Christopher Papamichalopoulos

Personal information
- Born: April 5, 1988 (age 38) Athens, Greece
- Height: 1.78 m (5 ft 10 in)

Skiing career
- Sport: Alpine skiing
- Club: Ski Club Larnaca
- Disciplines: Slalom, giant slalom, super-G

Olympics
- Teams: 1 - (2010)
- Medals: 0

World Championships
- Teams: 2 - (2007, '09)
- Medals: 0

= Christopher Papamichalopoulos =

Cypriot alpine skier (born 1988)

Christopher Papamichalopoulos (Χριστόφορος Παπαμιχαλόπουλος; born April 5, 1988) is an alpine skier from Cyprus. He competed for Cyprus at the 2010 Winter Olympics in the slalom and giant slalom. Christopher was Cyprus's flag bearer during the 2010 Winter Olympics opening ceremony.

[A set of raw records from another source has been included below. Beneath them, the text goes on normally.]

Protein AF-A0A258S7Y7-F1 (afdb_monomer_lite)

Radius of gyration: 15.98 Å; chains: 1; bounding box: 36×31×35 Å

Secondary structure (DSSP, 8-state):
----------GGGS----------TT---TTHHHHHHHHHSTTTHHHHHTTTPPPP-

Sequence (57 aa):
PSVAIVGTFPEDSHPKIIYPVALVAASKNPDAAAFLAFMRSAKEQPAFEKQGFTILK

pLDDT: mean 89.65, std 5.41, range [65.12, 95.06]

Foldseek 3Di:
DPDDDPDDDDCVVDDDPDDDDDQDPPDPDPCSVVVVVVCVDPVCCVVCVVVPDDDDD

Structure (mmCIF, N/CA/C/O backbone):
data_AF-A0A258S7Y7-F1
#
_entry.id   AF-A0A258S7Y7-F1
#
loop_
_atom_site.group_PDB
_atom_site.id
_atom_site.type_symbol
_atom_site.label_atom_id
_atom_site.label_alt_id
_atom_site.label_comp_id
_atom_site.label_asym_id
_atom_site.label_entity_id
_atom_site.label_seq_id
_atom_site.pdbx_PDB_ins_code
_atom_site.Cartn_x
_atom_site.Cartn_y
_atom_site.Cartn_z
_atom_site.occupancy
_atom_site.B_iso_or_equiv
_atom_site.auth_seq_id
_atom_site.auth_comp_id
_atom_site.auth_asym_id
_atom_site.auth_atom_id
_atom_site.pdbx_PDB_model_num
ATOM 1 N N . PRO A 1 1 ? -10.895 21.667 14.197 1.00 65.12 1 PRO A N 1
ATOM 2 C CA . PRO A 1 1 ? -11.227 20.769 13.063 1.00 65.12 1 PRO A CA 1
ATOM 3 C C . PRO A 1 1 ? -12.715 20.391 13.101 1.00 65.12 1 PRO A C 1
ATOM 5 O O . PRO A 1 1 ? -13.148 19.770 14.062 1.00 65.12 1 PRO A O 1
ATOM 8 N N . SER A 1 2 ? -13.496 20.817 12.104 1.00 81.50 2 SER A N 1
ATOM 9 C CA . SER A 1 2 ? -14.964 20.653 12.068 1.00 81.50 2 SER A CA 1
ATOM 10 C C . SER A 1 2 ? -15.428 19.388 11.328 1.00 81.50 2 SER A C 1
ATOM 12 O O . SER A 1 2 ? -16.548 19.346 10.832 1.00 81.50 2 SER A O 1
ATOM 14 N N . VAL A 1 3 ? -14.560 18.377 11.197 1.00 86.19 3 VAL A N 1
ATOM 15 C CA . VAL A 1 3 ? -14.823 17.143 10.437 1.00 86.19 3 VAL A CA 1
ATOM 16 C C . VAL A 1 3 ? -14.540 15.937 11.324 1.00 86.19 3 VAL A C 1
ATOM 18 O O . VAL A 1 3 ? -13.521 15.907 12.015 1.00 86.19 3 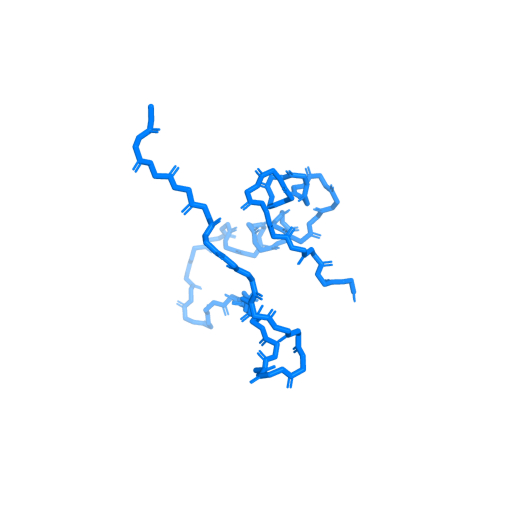VAL A O 1
ATOM 21 N N . ALA A 1 4 ? -15.439 14.955 11.289 1.00 90.25 4 ALA A N 1
ATOM 22 C CA . ALA A 1 4 ? -15.351 13.710 12.041 1.00 90.25 4 ALA A CA 1
ATOM 23 C C . ALA A 1 4 ? -15.835 12.529 11.188 1.00 90.25 4 ALA A C 1
ATOM 25 O O . ALA A 1 4 ? -16.616 12.701 10.251 1.00 90.25 4 ALA A O 1
ATOM 26 N N . ILE A 1 5 ? -15.385 11.326 11.542 1.00 90.38 5 ILE A N 1
ATOM 27 C CA . ILE A 1 5 ? -15.911 10.074 10.994 1.00 90.38 5 ILE A CA 1
ATOM 28 C C . ILE A 1 5 ? -17.238 9.790 11.702 1.00 90.38 5 ILE A C 1
ATOM 30 O O . ILE A 1 5 ? -17.265 9.627 12.919 1.00 90.38 5 ILE A O 1
ATOM 34 N N . VAL A 1 6 ? -18.337 9.753 10.948 1.00 93.12 6 VAL A N 1
ATOM 35 C CA . VAL A 1 6 ? -19.689 9.510 11.492 1.00 93.12 6 VAL A CA 1
ATOM 36 C C . VAL A 1 6 ? -20.051 8.024 11.569 1.00 93.12 6 VAL A C 1
ATOM 38 O O . VAL A 1 6 ? -21.042 7.663 12.196 1.00 93.12 6 VAL A O 1
ATOM 41 N N . GLY A 1 7 ? -19.246 7.161 10.948 1.00 89.56 7 GLY A N 1
ATOM 42 C CA . GLY A 1 7 ? -19.402 5.713 10.977 1.00 89.56 7 GLY A CA 1
ATOM 43 C C . GLY A 1 7 ? -18.451 5.012 10.009 1.00 89.56 7 GLY A C 1
ATOM 44 O O . GLY A 1 7 ? -17.887 5.641 9.113 1.00 89.56 7 GLY A O 1
ATOM 45 N N . THR A 1 8 ? -18.309 3.702 10.196 1.00 90.75 8 THR A N 1
ATOM 46 C CA . THR A 1 8 ? -17.574 2.794 9.307 1.00 90.75 8 THR A CA 1
ATOM 47 C C . THR A 1 8 ? -18.533 1.700 8.858 1.00 90.75 8 THR A C 1
ATOM 49 O O . THR A 1 8 ? -19.312 1.194 9.667 1.00 90.75 8 THR A O 1
ATOM 52 N N . PHE A 1 9 ? -18.502 1.347 7.576 1.00 90.31 9 PHE A N 1
ATOM 53 C CA . PHE A 1 9 ? -19.325 0.261 7.055 1.00 90.31 9 PHE A CA 1
ATOM 54 C C . PHE A 1 9 ? -18.816 -1.103 7.552 1.00 90.31 9 PHE A C 1
ATOM 56 O O . PHE A 1 9 ? -17.602 -1.279 7.679 1.00 90.31 9 PHE A O 1
ATOM 63 N N . PRO A 1 10 ? -19.711 -2.069 7.827 1.00 91.25 10 PRO A N 1
ATOM 64 C CA . PRO A 1 10 ? -19.314 -3.447 8.108 1.00 91.25 10 PRO A CA 1
ATOM 65 C C . PRO A 1 10 ? -18.488 -4.037 6.956 1.00 91.25 10 PRO A C 1
ATOM 67 O O . PRO A 1 10 ? -18.812 -3.805 5.791 1.00 91.25 10 PRO A O 1
ATOM 70 N N . GLU A 1 11 ? -17.448 -4.818 7.260 1.00 86.19 11 GLU A N 1
ATOM 71 C CA . GLU A 1 11 ? -16.529 -5.366 6.243 1.00 86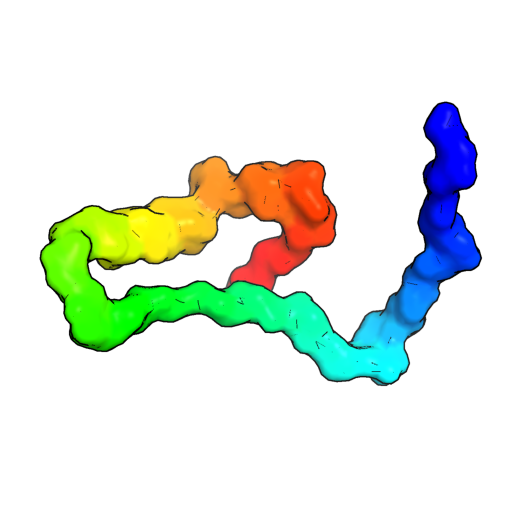.19 11 GLU A CA 1
ATOM 72 C C . GLU A 1 11 ? -17.210 -6.304 5.233 1.00 86.19 11 GLU A C 1
ATOM 74 O O . GLU A 1 11 ? -16.749 -6.435 4.102 1.00 86.19 11 GLU A O 1
ATOM 79 N N . ASP A 1 12 ? -18.300 -6.958 5.632 1.00 90.31 12 ASP A N 1
ATOM 80 C CA . ASP A 1 12 ? -19.104 -7.873 4.815 1.00 90.31 12 ASP A CA 1
ATOM 81 C C . ASP A 1 12 ? -20.175 -7.157 3.978 1.00 90.31 12 ASP A C 1
ATOM 83 O O . ASP A 1 12 ? -20.770 -7.758 3.081 1.00 90.31 12 ASP A O 1
ATOM 87 N N . SER A 1 13 ? -20.398 -5.862 4.224 1.00 94.12 13 SER A N 1
ATOM 88 C CA . SER A 1 13 ? -21.364 -5.057 3.470 1.00 94.12 13 SER A CA 1
ATOM 89 C C . SER A 1 13 ? -20.873 -4.670 2.072 1.00 94.12 13 SER A C 1
ATOM 91 O O . SER A 1 13 ? -21.662 -4.213 1.242 1.00 94.12 13 SER A O 1
ATOM 93 N N . HIS A 1 14 ? -19.580 -4.854 1.792 1.00 90.75 14 HIS A N 1
ATOM 94 C CA . HIS A 1 14 ? -18.969 -4.528 0.513 1.00 90.75 14 HIS A CA 1
ATOM 95 C C . HIS A 1 14 ? -17.887 -5.545 0.115 1.00 90.75 14 HIS A C 1
ATOM 97 O O . HIS A 1 14 ? -17.275 -6.192 0.964 1.00 90.75 14 HIS A O 1
ATOM 103 N N . PRO A 1 15 ? -17.574 -5.667 -1.187 1.00 90.44 15 PRO A N 1
ATOM 104 C CA . PRO A 1 15 ? -16.364 -6.355 -1.621 1.00 90.44 15 PRO A CA 1
ATOM 105 C C . PRO A 1 15 ? -15.118 -5.722 -0.991 1.00 90.44 15 PRO A C 1
ATOM 107 O O . PRO A 1 15 ? -15.086 -4.520 -0.718 1.00 90.44 15 PRO A O 1
ATOM 110 N N . LYS A 1 16 ? -14.063 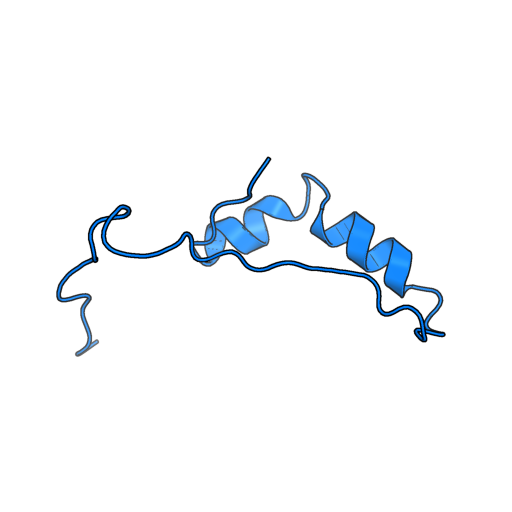-6.514 -0.781 1.00 90.69 16 LYS A N 1
ATOM 111 C CA . LYS A 1 16 ? -12.806 -6.005 -0.215 1.00 90.69 16 LYS A CA 1
ATOM 112 C C . LYS A 1 16 ? -12.257 -4.855 -1.062 1.00 90.69 16 LYS A C 1
ATOM 114 O O . LYS A 1 16 ? -12.101 -4.988 -2.276 1.00 90.69 16 LYS A O 1
ATOM 119 N N . ILE A 1 17 ? -11.912 -3.751 -0.405 1.00 90.75 17 ILE A N 1
ATOM 120 C CA . ILE A 1 17 ? -11.295 -2.585 -1.040 1.00 90.75 17 ILE A CA 1
ATOM 121 C C . ILE A 1 17 ? -9.802 -2.887 -1.215 1.00 90.75 17 ILE A C 1
ATOM 123 O O . ILE A 1 17 ? -9.007 -2.722 -0.293 1.00 90.75 17 ILE A O 1
ATOM 127 N N . ILE A 1 18 ? -9.432 -3.402 -2.389 1.00 92.94 18 ILE A N 1
ATOM 128 C CA . ILE A 1 18 ? -8.066 -3.841 -2.707 1.00 92.94 18 ILE A CA 1
ATOM 129 C C . ILE A 1 18 ? -7.453 -2.890 -3.734 1.00 92.94 18 ILE A C 1
ATOM 131 O O . ILE A 1 18 ? -8.061 -2.610 -4.764 1.00 92.94 18 ILE A O 1
ATOM 135 N N . TYR A 1 19 ? -6.219 -2.451 -3.477 1.00 91.19 19 TYR A N 1
ATOM 136 C CA . TYR A 1 19 ? -5.429 -1.614 -4.383 1.00 91.19 19 TYR A CA 1
ATOM 137 C C . TYR A 1 19 ? -4.335 -2.452 -5.067 1.00 91.19 19 TYR A C 1
ATOM 139 O O . TYR A 1 19 ? -3.235 -2.586 -4.525 1.00 91.19 19 TYR A O 1
ATOM 147 N N . PRO A 1 20 ? -4.613 -3.063 -6.235 1.00 91.38 20 PRO A N 1
ATOM 148 C CA . PRO A 1 20 ? -3.619 -3.845 -6.955 1.00 91.38 20 PRO A CA 1
ATOM 149 C C . PRO A 1 20 ? -2.554 -2.936 -7.576 1.00 91.38 20 PRO A C 1
ATOM 151 O O . PRO A 1 20 ? -2.854 -1.880 -8.129 1.00 91.38 20 PRO A O 1
ATOM 154 N N . VAL A 1 21 ? -1.304 -3.392 -7.541 1.00 90.88 21 VAL A N 1
ATOM 155 C CA . VAL A 1 21 ? -0.173 -2.726 -8.197 1.00 90.88 21 VAL A CA 1
ATOM 156 C C . VAL A 1 21 ? 0.540 -3.697 -9.130 1.00 90.88 21 VAL A C 1
ATOM 158 O O . VAL A 1 21 ? 0.840 -4.839 -8.760 1.00 90.88 21 VAL A O 1
ATOM 161 N N . ALA A 1 22 ? 0.817 -3.237 -10.346 1.00 92.31 22 ALA A N 1
ATOM 162 C CA . ALA A 1 22 ? 1.446 -4.029 -11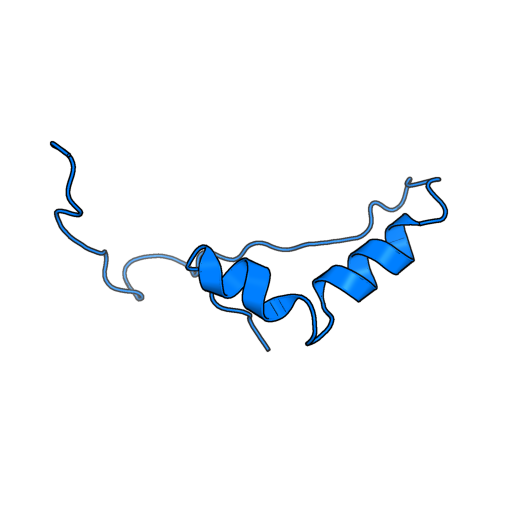.393 1.00 92.31 22 ALA A CA 1
ATOM 163 C C . ALA A 1 22 ? 2.415 -3.180 -12.218 1.00 92.31 22 ALA A C 1
ATOM 165 O O . ALA A 1 22 ? 2.239 -1.972 -12.375 1.00 92.31 22 ALA A O 1
ATOM 166 N N . LEU A 1 23 ? 3.427 -3.844 -12.773 1.00 94.56 23 LEU A N 1
ATOM 167 C CA . LEU A 1 23 ? 4.292 -3.251 -13.779 1.00 94.56 23 LEU A CA 1
ATOM 168 C C . LEU A 1 23 ? 3.524 -3.157 -15.102 1.00 94.56 23 LEU A C 1
ATOM 170 O O . LEU A 1 23 ? 2.979 -4.151 -15.581 1.00 94.56 23 LEU A O 1
ATOM 174 N N . VAL A 1 24 ? 3.499 -1.974 -15.714 1.00 94.56 24 VAL A N 1
ATOM 175 C CA . VAL A 1 24 ? 2.906 -1.798 -17.044 1.00 94.56 24 VAL A CA 1
ATOM 176 C C . VAL A 1 24 ? 3.789 -2.493 -18.080 1.00 94.56 24 VAL A C 1
ATOM 178 O O . VAL A 1 24 ? 4.975 -2.186 -18.177 1.00 94.56 24 VAL A O 1
ATOM 181 N N . ALA A 1 25 ? 3.214 -3.388 -18.888 1.00 93.06 25 ALA A N 1
ATOM 182 C CA . ALA A 1 25 ? 3.962 -4.202 -19.855 1.00 93.06 25 ALA A CA 1
ATOM 183 C C . ALA A 1 25 ? 4.749 -3.373 -20.889 1.00 93.06 25 ALA A C 1
ATOM 185 O O . ALA A 1 25 ? 5.817 -3.778 -21.330 1.00 93.06 25 ALA A O 1
ATOM 186 N N . ALA A 1 26 ? 4.237 -2.195 -21.253 1.00 95.06 26 ALA A N 1
ATOM 187 C CA . ALA A 1 26 ? 4.887 -1.268 -22.179 1.00 95.06 26 ALA A CA 1
ATOM 188 C C . ALA A 1 26 ? 5.902 -0.319 -21.507 1.00 95.06 26 ALA A C 1
ATOM 190 O O . ALA A 1 26 ? 6.448 0.560 -22.178 1.00 95.06 26 ALA A O 1
ATOM 191 N N . SER A 1 27 ? 6.131 -0.440 -20.192 1.00 93.12 27 SER A N 1
ATOM 1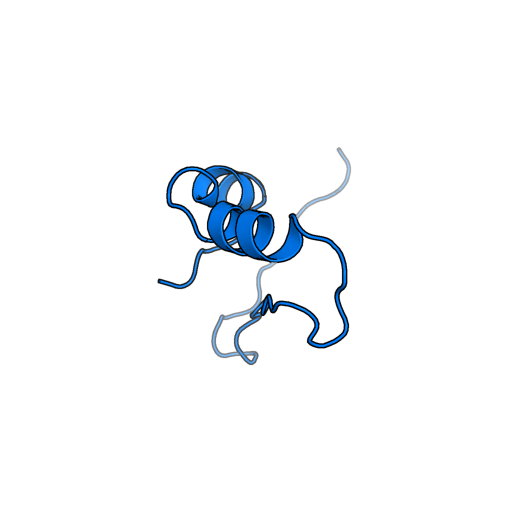92 C CA . SER A 1 27 ? 7.059 0.433 -19.471 1.00 93.12 27 SER A CA 1
ATOM 193 C C . SER A 1 27 ? 8.480 0.264 -20.002 1.00 93.12 27 SER A C 1
ATOM 195 O O . SER A 1 27 ? 9.011 -0.841 -20.061 1.00 93.12 27 SER A O 1
ATOM 197 N N . LYS A 1 28 ? 9.108 1.387 -20.351 1.00 94.12 28 LYS A N 1
ATOM 198 C CA . LYS A 1 28 ? 10.522 1.457 -20.749 1.00 94.12 28 LYS A CA 1
ATOM 199 C C . LYS A 1 28 ? 11.410 2.034 -19.649 1.00 94.12 28 LYS A C 1
ATOM 201 O O . LYS A 1 28 ? 12.602 2.216 -19.866 1.00 94.12 28 LYS A O 1
ATOM 206 N N . ASN A 1 29 ? 10.828 2.378 -18.498 1.00 94.62 29 ASN A N 1
ATOM 207 C CA . ASN A 1 29 ? 11.586 2.931 -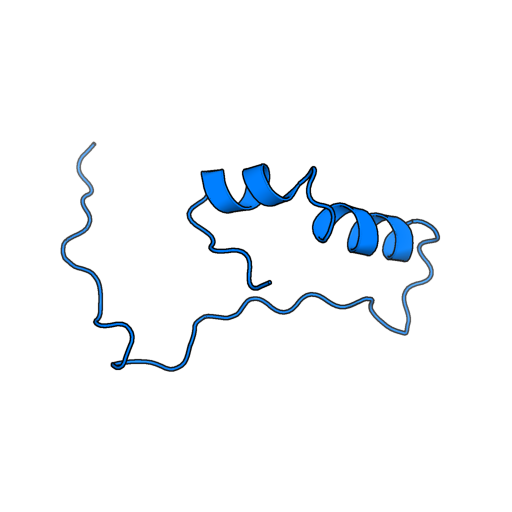17.388 1.00 94.62 29 ASN A CA 1
ATOM 208 C C . ASN A 1 29 ? 12.392 1.797 -16.723 1.00 94.62 29 ASN A C 1
ATOM 210 O O . ASN A 1 29 ? 11.767 0.853 -16.224 1.00 94.62 29 ASN A O 1
ATOM 214 N N . PRO A 1 30 ? 13.738 1.878 -16.699 1.00 93.06 30 PRO A N 1
ATOM 215 C CA . PRO A 1 30 ? 14.583 0.835 -16.117 1.00 93.06 30 PRO A CA 1
ATOM 216 C C . PRO A 1 30 ? 14.307 0.608 -14.623 1.00 93.06 30 PRO A C 1
ATOM 218 O O . PRO A 1 30 ? 14.452 -0.514 -14.140 1.00 93.06 30 PRO A O 1
ATOM 221 N N . ASP A 1 31 ? 13.826 1.626 -13.906 1.00 95.00 31 ASP A N 1
ATOM 222 C CA . ASP A 1 31 ? 13.614 1.569 -12.457 1.00 95.00 31 ASP A CA 1
ATOM 223 C C . ASP A 1 31 ? 12.242 1.008 -12.064 1.00 95.00 31 ASP A C 1
ATOM 225 O O . ASP A 1 31 ? 11.977 0.760 -10.888 1.00 95.00 31 ASP A O 1
ATOM 229 N N . ALA A 1 32 ? 11.341 0.781 -13.023 1.00 94.00 32 ALA A N 1
ATOM 230 C CA . ALA A 1 32 ? 9.957 0.427 -12.718 1.00 94.00 32 ALA A CA 1
ATOM 231 C C . ALA A 1 32 ? 9.831 -0.927 -11.988 1.00 94.00 32 ALA A C 1
ATOM 233 O O . ALA A 1 32 ? 9.000 -1.080 -11.090 1.00 94.00 32 ALA A O 1
ATOM 234 N N . ALA A 1 33 ? 10.688 -1.896 -12.322 1.00 92.94 33 ALA A N 1
ATOM 235 C CA . ALA A 1 33 ? 10.739 -3.178 -11.621 1.00 92.94 33 ALA A CA 1
ATOM 236 C C . ALA A 1 33 ? 11.302 -3.031 -10.196 1.00 92.94 33 ALA A C 1
ATOM 238 O O . ALA A 1 33 ? 10.759 -3.609 -9.252 1.00 92.94 33 ALA A O 1
ATOM 239 N N . ALA A 1 34 ? 12.353 -2.220 -10.031 1.00 93.81 34 ALA A N 1
ATOM 240 C CA . ALA A 1 34 ? 12.958 -1.946 -8.730 1.00 93.81 34 ALA A CA 1
ATOM 241 C C . ALA A 1 34 ? 11.984 -1.207 -7.803 1.00 93.81 34 ALA A C 1
ATOM 243 O O . ALA A 1 34 ? 11.878 -1.540 -6.623 1.00 93.81 34 ALA A O 1
ATOM 244 N N . PHE A 1 35 ? 11.209 -0.267 -8.345 1.00 92.75 35 PHE A N 1
ATOM 245 C CA . PHE A 1 35 ? 10.177 0.446 -7.602 1.00 92.75 35 PHE A CA 1
ATOM 246 C C . PHE A 1 35 ? 9.046 -0.484 -7.145 1.00 92.75 35 PHE A C 1
ATOM 248 O O . PHE A 1 35 ? 8.663 -0.455 -5.976 1.00 92.75 35 PHE A O 1
ATOM 255 N N . LEU A 1 36 ? 8.560 -1.377 -8.017 1.00 91.94 36 LEU A N 1
ATOM 256 C CA . LEU A 1 36 ? 7.555 -2.373 -7.629 1.00 91.94 36 LEU A CA 1
ATOM 257 C C . LEU A 1 36 ? 8.073 -3.302 -6.518 1.00 91.94 36 LEU A C 1
ATOM 259 O O . LEU A 1 36 ? 7.333 -3.623 -5.587 1.00 91.94 36 LEU A O 1
ATOM 263 N N . ALA A 1 37 ? 9.341 -3.715 -6.593 1.00 91.50 37 ALA A N 1
ATOM 264 C CA . ALA A 1 37 ? 9.975 -4.512 -5.544 1.00 91.50 37 ALA A CA 1
ATOM 265 C C . ALA A 1 37 ? 10.108 -3.726 -4.229 1.00 91.50 37 ALA A C 1
ATOM 267 O O . ALA A 1 37 ? 9.835 -4.268 -3.158 1.00 91.50 37 ALA A O 1
ATOM 268 N N . PHE A 1 38 ? 10.462 -2.441 -4.305 1.00 91.06 38 PHE A N 1
ATOM 269 C CA . PHE A 1 38 ? 10.553 -1.553 -3.150 1.00 91.06 38 PHE A CA 1
ATOM 270 C C . PHE A 1 38 ? 9.202 -1.386 -2.443 1.00 91.06 38 PHE A C 1
ATOM 272 O O . PHE A 1 38 ? 9.135 -1.595 -1.232 1.00 91.06 38 PHE A O 1
ATOM 279 N N . MET A 1 39 ? 8.119 -1.130 -3.188 1.00 89.38 39 MET A N 1
ATOM 280 C CA . MET A 1 39 ? 6.763 -1.009 -2.630 1.00 89.38 39 MET A CA 1
ATOM 281 C C . MET A 1 39 ? 6.292 -2.281 -1.913 1.00 89.38 39 MET A C 1
ATOM 283 O O . MET A 1 39 ? 5.528 -2.204 -0.956 1.00 89.38 39 MET A O 1
ATOM 287 N N . ARG A 1 40 ? 6.734 -3.458 -2.375 1.00 87.25 40 ARG A N 1
ATOM 288 C CA . ARG A 1 40 ? 6.400 -4.759 -1.766 1.00 87.25 40 ARG A CA 1
ATOM 289 C C . ARG A 1 40 ? 7.323 -5.140 -0.606 1.00 87.25 40 ARG A C 1
ATOM 291 O O . ARG A 1 40 ? 7.041 -6.101 0.110 1.00 87.25 40 ARG A O 1
ATOM 298 N N . SER A 1 41 ? 8.432 -4.429 -0.422 1.00 87.88 41 SER A N 1
ATOM 299 C CA . SER A 1 41 ? 9.418 -4.751 0.607 1.00 87.88 41 SER A CA 1
ATOM 300 C C . SER A 1 41 ? 8.898 -4.434 2.012 1.00 87.88 41 SER A C 1
ATOM 302 O O . SER A 1 41 ? 8.160 -3.472 2.217 1.00 87.88 41 SER A O 1
ATOM 304 N N . ALA A 1 42 ? 9.347 -5.199 3.012 1.00 83.50 42 ALA A N 1
ATOM 305 C CA . ALA A 1 42 ? 9.001 -4.966 4.420 1.00 83.50 42 ALA A CA 1
ATOM 306 C C . ALA A 1 42 ? 9.409 -3.571 4.927 1.00 83.50 42 ALA A C 1
ATOM 308 O O . ALA A 1 42 ? 8.846 -3.074 5.896 1.00 83.50 42 ALA A O 1
ATOM 309 N N . LYS A 1 43 ? 10.374 -2.929 4.257 1.00 86.31 43 LYS A N 1
ATOM 310 C CA . LYS A 1 43 ? 10.854 -1.590 4.600 1.00 86.31 43 LYS A CA 1
ATOM 311 C C . LYS A 1 43 ? 9.799 -0.507 4.356 1.00 86.31 43 LYS A C 1
ATOM 313 O O . LYS A 1 43 ? 9.779 0.464 5.103 1.00 86.31 43 LYS A O 1
ATOM 318 N N . GLU A 1 44 ? 8.941 -0.683 3.350 1.00 85.81 44 GLU A N 1
ATOM 319 C CA . GLU A 1 44 ? 7.981 0.345 2.921 1.00 85.81 44 GLU A CA 1
ATOM 320 C C . GLU A 1 44 ? 6.541 0.072 3.381 1.00 85.81 44 GLU A C 1
ATOM 322 O O . GLU A 1 44 ? 5.707 0.975 3.367 1.00 85.81 44 GLU A O 1
ATOM 327 N N . GLN A 1 45 ? 6.248 -1.130 3.893 1.00 85.31 45 GLN A N 1
ATOM 328 C CA . GLN A 1 45 ? 4.953 -1.450 4.520 1.00 85.31 45 GLN A CA 1
ATOM 329 C C . GLN A 1 45 ? 4.498 -0.394 5.554 1.00 85.31 45 GLN A C 1
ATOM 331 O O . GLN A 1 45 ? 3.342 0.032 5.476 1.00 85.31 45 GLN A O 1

During February 2009, he competed for Cyprus at the FIS Alpine World Ski Championships 2009 held in Val d'Isère, Savoie, France.
In 2007 he competed at the FIS Alpine World Ski Championships 2007 held at Åre, Sweden, achieving 43rd position in the event of Slalom.

Previously, at the 2005 European Youth Olympic Festival (EYOF), held in Monthey, Switzerland, he competed in the events of Slalom (38th), giant slalom (DNF1), and Super G (49th).